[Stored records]

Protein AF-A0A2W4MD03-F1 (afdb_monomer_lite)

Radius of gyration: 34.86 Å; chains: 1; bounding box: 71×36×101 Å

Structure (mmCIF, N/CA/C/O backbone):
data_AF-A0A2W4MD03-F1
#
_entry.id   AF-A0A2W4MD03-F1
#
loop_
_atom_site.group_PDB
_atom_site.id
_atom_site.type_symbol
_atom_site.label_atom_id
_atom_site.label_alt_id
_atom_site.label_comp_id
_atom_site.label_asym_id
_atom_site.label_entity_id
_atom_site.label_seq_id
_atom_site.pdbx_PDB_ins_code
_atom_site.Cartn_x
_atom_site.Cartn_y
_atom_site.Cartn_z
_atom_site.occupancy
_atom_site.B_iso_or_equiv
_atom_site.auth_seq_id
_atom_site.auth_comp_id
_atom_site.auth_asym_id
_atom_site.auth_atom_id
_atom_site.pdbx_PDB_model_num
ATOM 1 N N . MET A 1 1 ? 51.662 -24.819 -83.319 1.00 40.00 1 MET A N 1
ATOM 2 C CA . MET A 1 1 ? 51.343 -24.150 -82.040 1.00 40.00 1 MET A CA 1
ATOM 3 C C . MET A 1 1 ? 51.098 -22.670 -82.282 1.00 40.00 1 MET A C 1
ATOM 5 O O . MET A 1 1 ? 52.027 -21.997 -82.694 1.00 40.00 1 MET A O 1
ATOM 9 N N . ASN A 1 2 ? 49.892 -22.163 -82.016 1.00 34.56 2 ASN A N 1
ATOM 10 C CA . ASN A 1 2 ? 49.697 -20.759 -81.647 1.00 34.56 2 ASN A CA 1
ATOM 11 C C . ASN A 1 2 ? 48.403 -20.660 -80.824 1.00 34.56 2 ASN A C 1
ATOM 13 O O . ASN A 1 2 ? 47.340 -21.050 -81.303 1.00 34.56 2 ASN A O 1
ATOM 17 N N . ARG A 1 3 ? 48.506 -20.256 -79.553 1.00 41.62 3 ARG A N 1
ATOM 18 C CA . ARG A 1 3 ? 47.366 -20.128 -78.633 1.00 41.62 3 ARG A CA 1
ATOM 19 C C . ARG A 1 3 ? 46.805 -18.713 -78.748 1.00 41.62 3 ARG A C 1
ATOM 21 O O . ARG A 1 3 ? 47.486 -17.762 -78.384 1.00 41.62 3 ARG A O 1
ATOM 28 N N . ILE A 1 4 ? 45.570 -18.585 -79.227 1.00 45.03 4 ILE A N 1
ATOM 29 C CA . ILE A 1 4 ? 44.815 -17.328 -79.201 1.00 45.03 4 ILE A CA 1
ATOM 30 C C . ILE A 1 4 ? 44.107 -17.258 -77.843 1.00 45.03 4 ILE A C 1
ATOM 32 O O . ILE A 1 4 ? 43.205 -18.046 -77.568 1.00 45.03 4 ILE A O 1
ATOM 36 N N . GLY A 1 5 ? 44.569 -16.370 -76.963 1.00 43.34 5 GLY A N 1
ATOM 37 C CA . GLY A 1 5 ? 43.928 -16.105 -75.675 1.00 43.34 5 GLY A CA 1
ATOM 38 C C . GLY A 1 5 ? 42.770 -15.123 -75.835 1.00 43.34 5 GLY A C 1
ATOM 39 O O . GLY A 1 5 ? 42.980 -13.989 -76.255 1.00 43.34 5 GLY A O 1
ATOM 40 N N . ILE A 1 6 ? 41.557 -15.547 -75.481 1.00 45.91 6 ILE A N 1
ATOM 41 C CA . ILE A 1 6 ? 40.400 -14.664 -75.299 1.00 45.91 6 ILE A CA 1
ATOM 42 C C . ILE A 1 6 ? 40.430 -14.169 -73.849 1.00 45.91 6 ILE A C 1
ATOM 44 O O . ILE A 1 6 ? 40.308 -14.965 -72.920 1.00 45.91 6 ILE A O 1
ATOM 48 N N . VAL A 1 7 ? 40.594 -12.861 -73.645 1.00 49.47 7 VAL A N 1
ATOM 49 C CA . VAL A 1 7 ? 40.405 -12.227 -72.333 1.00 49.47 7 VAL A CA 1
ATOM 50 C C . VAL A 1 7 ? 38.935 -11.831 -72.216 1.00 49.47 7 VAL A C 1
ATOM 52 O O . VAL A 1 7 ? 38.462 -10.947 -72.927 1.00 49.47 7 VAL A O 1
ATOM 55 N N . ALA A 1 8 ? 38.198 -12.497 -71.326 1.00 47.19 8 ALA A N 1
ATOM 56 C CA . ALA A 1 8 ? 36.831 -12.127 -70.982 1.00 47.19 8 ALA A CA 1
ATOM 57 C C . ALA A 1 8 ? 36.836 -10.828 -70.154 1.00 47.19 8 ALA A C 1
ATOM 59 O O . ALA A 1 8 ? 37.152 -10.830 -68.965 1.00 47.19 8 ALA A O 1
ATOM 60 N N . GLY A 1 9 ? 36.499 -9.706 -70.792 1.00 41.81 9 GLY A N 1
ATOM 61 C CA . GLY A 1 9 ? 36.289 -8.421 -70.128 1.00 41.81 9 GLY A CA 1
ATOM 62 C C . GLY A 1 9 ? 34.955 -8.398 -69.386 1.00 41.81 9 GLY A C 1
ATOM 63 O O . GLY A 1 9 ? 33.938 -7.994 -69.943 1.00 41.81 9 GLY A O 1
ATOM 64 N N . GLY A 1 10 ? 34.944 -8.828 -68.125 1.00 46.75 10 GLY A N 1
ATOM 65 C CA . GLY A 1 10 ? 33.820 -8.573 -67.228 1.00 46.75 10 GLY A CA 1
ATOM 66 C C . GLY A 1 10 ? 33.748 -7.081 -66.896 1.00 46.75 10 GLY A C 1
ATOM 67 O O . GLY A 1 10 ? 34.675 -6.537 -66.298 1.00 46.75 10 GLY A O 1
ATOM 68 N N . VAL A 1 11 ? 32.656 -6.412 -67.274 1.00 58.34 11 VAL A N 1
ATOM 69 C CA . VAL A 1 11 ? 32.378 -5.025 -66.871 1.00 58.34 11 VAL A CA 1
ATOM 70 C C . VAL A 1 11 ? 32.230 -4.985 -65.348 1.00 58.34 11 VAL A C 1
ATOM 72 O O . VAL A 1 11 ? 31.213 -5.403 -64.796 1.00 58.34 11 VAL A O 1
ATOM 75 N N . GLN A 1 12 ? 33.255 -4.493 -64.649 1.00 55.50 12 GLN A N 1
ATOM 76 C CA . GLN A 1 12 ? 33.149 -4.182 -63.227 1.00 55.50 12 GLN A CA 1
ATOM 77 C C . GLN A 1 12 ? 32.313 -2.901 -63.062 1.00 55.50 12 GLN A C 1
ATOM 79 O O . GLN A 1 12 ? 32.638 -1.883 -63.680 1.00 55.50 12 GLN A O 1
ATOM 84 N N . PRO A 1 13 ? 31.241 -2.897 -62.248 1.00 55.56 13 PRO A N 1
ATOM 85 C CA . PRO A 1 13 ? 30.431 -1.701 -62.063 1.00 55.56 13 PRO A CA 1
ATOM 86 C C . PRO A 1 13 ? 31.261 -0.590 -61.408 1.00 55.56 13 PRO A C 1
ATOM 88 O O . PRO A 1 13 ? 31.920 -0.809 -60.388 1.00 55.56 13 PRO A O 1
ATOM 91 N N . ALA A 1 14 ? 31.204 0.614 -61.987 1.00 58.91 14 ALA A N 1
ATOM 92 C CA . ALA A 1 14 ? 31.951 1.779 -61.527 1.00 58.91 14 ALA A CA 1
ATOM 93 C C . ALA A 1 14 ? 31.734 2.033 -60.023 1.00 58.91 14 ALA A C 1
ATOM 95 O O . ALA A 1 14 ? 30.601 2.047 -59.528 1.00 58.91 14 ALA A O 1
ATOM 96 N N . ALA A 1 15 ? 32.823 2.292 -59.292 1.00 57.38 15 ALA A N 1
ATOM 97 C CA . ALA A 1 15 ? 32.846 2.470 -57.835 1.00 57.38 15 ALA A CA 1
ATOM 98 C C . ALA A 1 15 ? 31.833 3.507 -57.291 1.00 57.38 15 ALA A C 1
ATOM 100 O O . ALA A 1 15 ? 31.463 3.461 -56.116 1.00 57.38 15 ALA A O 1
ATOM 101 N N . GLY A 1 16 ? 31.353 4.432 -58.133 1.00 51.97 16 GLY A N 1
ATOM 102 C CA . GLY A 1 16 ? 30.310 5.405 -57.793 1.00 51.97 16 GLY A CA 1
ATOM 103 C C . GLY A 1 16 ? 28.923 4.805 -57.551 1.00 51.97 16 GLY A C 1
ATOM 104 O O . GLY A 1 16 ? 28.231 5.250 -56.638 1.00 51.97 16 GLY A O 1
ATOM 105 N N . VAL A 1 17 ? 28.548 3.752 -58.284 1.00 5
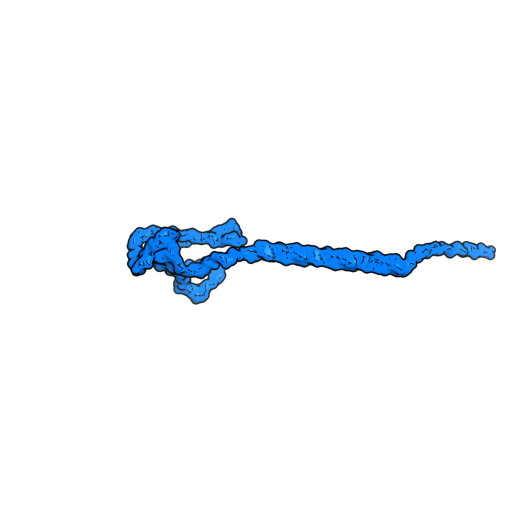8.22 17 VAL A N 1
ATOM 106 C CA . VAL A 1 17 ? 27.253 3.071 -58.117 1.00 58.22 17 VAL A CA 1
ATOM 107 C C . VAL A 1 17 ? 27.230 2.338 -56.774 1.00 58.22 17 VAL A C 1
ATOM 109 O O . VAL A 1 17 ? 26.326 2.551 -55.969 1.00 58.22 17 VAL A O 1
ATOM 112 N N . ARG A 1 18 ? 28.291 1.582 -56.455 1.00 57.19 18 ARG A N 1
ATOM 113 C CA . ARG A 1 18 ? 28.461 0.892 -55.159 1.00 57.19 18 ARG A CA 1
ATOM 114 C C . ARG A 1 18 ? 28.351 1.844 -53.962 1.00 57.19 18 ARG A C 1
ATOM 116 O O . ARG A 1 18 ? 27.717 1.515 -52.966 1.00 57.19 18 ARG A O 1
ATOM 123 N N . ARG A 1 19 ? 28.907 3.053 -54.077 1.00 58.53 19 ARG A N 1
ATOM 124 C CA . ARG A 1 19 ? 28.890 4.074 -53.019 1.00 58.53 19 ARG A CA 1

WORK ITEM —
Only the lines from the first line of the records through the one containing "ATOM 11 C C" should be reproduced, exactly, with both of them included.

THE COMPLETED TASK —
Protein AF-A0A2W4MD03-F1 (afdb_monomer_lite)

Radius of gyration: 34.86 Å; chains: 1; bounding box: 71×36×101 Å

Structure (mmCIF, N/CA/C/O backbone):
data_AF-A0A2W4MD03-F1
#
_entry.id   AF-A0A2W4MD03-F1
#
loop_
_atom_site.group_PDB
_atom_site.id
_atom_site.type_symbol
_atom_site.label_atom_id
_atom_site.label_alt_id
_atom_site.label_comp_id
_atom_site.label_asym_id
_atom_site.label_entity_id
_atom_site.label_seq_id
_atom_site.pdbx_PDB_ins_code
_atom_site.Cartn_x
_atom_site.Cartn_y
_atom_site.Cartn_z
_atom_site.occupancy
_atom_site.B_iso_or_equiv
_atom_site.auth_seq_id
_atom_site.auth_comp_id
_atom_site.auth_asym_id
_atom_site.auth_atom_id
_atom_site.pdbx_PDB_model_num
ATOM 1 N N . MET A 1 1 ? 51.662 -24.819 -83.319 1.00 40.00 1 MET A N 1
ATOM 2 C CA . MET A 1 1 ? 51.343 -24.150 -82.040 1.00 40.00 1 MET A CA 1
ATOM 3 C C . MET A 1 1 ? 51.098 -22.670 -82.282 1.00 40.00 1 MET A C 1
ATOM 5 O O . MET A 1 1 ? 52.027 -21.997 -82.694 1.00 40.00 1 MET A O 1
ATOM 9 N N . ASN A 1 2 ? 49.892 -22.163 -82.016 1.00 34.56 2 ASN A N 1
ATOM 10 C CA . ASN A 1 2 ? 49.697 -20.759 -81.647 1.00 34.56 2 ASN A CA 1
ATOM 11 C C . ASN A 1 2 ? 48.403 -20.660 -80.824 1.00 34.56 2 ASN A C 1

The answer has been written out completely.